Exercise materials below:

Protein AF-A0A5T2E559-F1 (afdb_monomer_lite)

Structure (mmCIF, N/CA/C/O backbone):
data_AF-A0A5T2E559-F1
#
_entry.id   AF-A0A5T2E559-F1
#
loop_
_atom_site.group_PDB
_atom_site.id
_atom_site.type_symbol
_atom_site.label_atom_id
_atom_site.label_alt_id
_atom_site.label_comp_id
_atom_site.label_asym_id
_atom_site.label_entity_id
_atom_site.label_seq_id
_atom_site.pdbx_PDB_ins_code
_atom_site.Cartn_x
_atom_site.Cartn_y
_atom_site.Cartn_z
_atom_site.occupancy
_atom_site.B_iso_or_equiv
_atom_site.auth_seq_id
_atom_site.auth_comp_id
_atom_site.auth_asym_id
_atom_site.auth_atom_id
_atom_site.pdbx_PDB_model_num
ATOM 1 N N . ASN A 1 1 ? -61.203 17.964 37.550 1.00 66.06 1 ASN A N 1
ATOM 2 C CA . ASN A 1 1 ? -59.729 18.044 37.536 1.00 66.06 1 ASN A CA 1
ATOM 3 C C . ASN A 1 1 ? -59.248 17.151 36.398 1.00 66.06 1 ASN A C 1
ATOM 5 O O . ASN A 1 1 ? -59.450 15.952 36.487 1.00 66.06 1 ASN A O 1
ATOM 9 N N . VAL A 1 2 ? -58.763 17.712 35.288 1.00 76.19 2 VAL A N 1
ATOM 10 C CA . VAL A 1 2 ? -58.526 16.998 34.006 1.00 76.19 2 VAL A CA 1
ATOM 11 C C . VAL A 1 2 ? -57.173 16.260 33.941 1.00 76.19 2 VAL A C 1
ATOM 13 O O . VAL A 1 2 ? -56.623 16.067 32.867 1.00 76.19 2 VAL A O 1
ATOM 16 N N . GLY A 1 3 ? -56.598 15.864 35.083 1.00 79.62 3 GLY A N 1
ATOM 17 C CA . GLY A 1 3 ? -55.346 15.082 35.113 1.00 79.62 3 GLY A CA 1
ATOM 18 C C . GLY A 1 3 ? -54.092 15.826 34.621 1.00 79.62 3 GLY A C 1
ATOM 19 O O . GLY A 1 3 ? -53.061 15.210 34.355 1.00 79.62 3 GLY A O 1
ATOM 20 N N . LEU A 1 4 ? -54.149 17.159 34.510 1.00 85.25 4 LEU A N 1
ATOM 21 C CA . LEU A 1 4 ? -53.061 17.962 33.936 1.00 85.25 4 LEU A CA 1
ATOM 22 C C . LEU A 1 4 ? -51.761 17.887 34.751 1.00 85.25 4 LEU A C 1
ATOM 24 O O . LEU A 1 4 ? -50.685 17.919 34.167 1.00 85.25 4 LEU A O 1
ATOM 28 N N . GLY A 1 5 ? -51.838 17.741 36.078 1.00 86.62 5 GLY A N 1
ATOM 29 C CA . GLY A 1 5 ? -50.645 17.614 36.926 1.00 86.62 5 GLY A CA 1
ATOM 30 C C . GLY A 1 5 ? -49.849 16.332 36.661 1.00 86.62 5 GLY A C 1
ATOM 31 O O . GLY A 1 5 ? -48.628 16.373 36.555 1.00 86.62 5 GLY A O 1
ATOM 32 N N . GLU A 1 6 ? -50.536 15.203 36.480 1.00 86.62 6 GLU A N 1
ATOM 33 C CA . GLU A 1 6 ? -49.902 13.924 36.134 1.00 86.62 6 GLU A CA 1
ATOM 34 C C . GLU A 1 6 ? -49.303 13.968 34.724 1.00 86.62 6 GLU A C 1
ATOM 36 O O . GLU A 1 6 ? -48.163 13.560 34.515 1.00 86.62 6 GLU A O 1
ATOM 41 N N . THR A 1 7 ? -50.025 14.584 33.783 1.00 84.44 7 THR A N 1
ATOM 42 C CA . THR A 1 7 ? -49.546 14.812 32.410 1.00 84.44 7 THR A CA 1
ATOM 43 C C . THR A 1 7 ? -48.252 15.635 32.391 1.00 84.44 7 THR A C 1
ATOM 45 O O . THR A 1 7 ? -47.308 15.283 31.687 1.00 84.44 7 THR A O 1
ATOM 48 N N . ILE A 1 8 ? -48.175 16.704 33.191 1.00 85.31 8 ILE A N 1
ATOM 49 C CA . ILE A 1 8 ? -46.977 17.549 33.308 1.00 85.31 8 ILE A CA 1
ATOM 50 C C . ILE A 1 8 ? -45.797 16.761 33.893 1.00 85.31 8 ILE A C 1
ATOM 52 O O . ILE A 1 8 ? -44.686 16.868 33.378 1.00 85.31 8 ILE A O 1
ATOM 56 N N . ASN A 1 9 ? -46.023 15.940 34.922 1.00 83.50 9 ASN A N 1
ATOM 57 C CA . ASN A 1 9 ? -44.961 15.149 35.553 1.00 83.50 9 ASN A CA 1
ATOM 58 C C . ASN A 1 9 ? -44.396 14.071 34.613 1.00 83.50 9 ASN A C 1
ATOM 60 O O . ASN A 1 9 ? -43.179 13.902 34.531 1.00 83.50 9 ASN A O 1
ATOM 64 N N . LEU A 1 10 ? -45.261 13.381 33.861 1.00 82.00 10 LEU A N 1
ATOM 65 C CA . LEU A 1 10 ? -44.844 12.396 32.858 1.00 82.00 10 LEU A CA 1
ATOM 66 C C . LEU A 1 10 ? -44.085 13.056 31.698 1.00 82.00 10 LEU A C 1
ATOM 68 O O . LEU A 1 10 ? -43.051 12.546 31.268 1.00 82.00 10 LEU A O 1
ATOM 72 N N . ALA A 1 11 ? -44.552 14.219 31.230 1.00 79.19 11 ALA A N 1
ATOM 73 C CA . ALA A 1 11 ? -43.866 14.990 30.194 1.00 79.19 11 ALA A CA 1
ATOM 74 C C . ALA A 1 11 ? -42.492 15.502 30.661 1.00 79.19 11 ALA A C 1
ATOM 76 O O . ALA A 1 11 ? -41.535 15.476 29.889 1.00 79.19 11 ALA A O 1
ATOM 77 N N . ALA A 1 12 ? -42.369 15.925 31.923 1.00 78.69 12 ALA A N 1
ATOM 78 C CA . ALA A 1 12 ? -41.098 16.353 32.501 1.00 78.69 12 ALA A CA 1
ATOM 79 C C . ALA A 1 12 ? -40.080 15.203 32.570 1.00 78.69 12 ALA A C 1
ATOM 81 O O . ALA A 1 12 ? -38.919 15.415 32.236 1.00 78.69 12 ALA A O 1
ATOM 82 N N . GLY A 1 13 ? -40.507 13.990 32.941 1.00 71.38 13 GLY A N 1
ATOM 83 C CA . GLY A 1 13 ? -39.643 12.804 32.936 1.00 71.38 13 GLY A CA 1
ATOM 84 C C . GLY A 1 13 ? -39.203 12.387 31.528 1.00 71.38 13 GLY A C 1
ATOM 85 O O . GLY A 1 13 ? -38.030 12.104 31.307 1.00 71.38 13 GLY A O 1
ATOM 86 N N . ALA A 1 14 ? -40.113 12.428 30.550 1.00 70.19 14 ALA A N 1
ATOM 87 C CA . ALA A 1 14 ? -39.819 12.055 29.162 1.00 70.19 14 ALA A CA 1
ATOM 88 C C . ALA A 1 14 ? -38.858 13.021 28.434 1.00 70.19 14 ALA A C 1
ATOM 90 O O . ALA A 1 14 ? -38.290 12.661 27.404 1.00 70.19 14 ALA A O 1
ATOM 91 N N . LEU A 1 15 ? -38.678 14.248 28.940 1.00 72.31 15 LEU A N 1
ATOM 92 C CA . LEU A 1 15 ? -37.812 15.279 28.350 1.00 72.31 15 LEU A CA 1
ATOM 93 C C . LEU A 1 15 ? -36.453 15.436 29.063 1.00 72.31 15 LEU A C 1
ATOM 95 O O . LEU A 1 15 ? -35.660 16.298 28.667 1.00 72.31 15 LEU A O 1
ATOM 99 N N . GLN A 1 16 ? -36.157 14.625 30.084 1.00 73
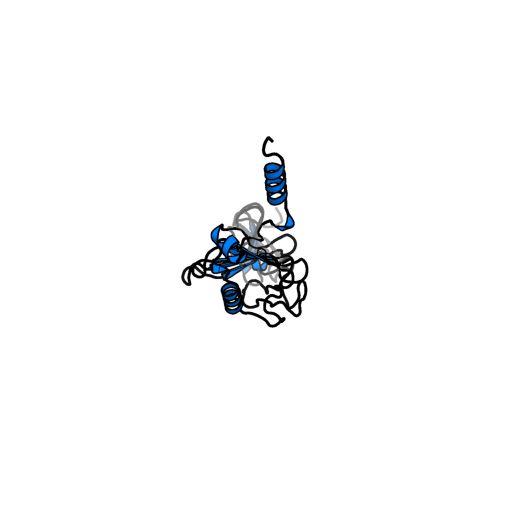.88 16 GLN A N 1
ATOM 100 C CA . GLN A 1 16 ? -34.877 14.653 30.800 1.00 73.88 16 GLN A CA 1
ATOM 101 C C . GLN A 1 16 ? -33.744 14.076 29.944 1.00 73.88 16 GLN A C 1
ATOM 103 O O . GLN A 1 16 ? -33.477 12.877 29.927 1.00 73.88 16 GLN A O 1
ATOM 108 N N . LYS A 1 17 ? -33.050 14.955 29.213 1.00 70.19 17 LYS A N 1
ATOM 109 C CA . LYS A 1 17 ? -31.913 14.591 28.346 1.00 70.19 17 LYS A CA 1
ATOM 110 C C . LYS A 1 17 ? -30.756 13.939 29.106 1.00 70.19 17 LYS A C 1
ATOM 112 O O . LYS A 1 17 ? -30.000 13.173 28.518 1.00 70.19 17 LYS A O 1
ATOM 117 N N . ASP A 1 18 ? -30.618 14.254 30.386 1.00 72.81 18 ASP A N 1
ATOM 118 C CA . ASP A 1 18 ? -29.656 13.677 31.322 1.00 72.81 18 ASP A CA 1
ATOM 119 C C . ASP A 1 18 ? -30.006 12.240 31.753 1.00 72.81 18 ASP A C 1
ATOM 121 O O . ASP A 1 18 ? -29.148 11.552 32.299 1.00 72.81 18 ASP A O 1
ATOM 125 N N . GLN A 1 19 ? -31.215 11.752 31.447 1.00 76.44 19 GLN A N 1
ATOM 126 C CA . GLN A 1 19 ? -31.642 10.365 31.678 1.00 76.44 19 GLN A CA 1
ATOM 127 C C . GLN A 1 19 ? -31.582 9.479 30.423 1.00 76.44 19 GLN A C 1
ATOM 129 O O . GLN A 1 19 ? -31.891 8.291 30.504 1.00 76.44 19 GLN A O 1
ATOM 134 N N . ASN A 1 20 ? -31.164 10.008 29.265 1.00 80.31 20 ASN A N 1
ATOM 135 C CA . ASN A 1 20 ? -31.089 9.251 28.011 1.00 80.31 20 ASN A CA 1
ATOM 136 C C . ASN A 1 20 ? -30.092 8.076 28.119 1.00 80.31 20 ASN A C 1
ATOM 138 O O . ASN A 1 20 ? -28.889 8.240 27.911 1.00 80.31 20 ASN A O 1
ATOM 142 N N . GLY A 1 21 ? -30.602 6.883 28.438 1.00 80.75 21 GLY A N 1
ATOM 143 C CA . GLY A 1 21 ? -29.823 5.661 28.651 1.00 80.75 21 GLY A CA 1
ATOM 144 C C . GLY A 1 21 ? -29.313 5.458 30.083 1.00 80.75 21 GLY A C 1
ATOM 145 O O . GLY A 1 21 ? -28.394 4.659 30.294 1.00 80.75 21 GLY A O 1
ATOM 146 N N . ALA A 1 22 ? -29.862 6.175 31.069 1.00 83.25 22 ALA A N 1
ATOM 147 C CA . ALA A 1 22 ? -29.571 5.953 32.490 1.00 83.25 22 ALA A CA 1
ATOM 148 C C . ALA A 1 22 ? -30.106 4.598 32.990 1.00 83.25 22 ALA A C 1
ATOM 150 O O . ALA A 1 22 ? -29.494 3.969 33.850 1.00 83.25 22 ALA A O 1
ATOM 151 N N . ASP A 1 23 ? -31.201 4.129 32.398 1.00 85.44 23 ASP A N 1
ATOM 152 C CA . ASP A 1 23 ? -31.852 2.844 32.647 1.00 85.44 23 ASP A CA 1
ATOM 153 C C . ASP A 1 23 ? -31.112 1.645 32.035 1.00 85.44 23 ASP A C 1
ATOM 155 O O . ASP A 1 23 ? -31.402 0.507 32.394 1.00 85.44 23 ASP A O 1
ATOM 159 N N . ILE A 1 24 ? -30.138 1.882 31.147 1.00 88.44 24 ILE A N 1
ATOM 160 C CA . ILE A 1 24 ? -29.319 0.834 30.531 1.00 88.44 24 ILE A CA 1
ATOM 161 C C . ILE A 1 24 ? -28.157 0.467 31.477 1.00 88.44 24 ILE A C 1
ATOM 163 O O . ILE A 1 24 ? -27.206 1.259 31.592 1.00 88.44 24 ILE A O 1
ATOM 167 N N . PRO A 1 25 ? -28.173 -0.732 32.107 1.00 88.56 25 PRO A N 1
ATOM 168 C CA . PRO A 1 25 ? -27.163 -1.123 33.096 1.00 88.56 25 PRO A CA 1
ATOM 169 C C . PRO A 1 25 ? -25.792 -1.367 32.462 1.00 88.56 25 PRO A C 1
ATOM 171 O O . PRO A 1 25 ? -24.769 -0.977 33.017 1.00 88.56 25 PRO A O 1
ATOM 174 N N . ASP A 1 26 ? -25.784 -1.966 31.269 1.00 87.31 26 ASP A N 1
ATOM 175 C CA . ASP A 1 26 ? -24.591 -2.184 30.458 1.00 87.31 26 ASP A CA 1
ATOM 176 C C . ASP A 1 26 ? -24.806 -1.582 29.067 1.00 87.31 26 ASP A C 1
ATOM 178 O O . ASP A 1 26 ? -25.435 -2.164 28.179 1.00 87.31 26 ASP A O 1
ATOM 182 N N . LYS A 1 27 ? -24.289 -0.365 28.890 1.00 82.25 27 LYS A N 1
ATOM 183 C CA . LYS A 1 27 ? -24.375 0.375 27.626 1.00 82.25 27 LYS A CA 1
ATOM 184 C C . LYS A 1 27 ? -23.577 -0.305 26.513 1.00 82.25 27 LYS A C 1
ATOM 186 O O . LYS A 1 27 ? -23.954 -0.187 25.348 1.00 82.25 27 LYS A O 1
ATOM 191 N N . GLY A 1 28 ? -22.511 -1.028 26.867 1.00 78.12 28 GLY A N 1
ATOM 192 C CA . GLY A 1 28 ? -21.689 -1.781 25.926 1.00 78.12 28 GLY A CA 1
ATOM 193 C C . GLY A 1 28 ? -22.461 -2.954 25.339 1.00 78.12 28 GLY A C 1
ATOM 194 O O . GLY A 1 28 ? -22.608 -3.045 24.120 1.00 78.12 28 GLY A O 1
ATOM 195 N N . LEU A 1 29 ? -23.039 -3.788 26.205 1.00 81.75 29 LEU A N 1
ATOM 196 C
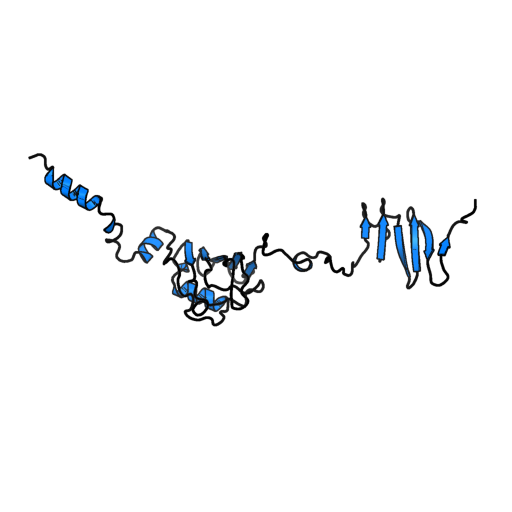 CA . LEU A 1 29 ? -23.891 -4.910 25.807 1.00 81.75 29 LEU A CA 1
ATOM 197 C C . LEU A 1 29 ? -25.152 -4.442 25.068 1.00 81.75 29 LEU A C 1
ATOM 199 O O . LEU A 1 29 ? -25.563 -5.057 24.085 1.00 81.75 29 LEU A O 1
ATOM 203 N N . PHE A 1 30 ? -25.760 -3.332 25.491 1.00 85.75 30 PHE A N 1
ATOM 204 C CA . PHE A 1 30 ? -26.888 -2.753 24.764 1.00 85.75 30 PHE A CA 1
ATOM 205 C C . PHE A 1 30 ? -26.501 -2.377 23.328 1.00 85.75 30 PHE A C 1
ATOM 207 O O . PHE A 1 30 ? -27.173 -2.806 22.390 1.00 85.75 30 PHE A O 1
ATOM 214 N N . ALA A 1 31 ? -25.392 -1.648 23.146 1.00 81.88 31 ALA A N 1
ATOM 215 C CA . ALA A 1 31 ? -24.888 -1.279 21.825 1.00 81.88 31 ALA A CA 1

End of Exercise materials.

The answer must consist solely of the lines from the first line of the data to the line holding "ATOM 16 N N", each given again exactly.

Answer for the task:
Protein AF-A0A5T2E559-F1 (afdb_monomer_lite)

Structure (mmCIF, N/CA/C/O backbone):
data_AF-A0A5T2E559-F1
#
_entry.id   AF-A0A5T2E559-F1
#
loop_
_atom_site.group_PDB
_atom_site.id
_atom_site.type_symbol
_atom_site.label_atom_id
_atom_site.label_alt_id
_atom_site.label_comp_id
_atom_site.label_asym_id
_atom_site.label_entity_id
_atom_site.label_seq_id
_atom_site.pdbx_PDB_ins_code
_atom_site.Cartn_x
_atom_site.Cartn_y
_atom_site.Cartn_z
_atom_site.occupancy
_atom_site.B_iso_or_equiv
_atom_site.auth_seq_id
_atom_site.auth_comp_id
_atom_site.auth_asym_id
_atom_site.auth_atom_id
_atom_site.pdbx_PDB_model_num
ATOM 1 N N . ASN A 1 1 ? -61.203 17.964 37.550 1.00 66.06 1 ASN A N 1
ATOM 2 C CA . ASN A 1 1 ? -59.729 18.044 37.536 1.00 66.06 1 ASN A CA 1
ATOM 3 C C . ASN A 1 1 ? -59.248 17.151 36.398 1.00 66.06 1 ASN A C 1
ATOM 5 O O . ASN A 1 1 ? -59.450 15.952 36.487 1.00 66.06 1 ASN A O 1
ATOM 9 N N . VAL A 1 2 ? -58.763 17.712 35.288 1.00 76.19 2 VAL A N 1
ATOM 10 C CA . VAL A 1 2 ? -58.526 16.998 34.006 1.00 76.19 2 VAL A CA 1
ATOM 11 C C . VAL A 1 2 ? -57.173 16.260 33.941 1.00 76.19 2 VAL A C 1
ATOM 13 O O . VAL A 1 2 ? -56.623 16.067 32.867 1.00 76.19 2 VAL A O 1
ATOM 16 N N . GLY A 1 3 ? -56.598 15.864 35.083 1.00 79.62 3 GLY A N 1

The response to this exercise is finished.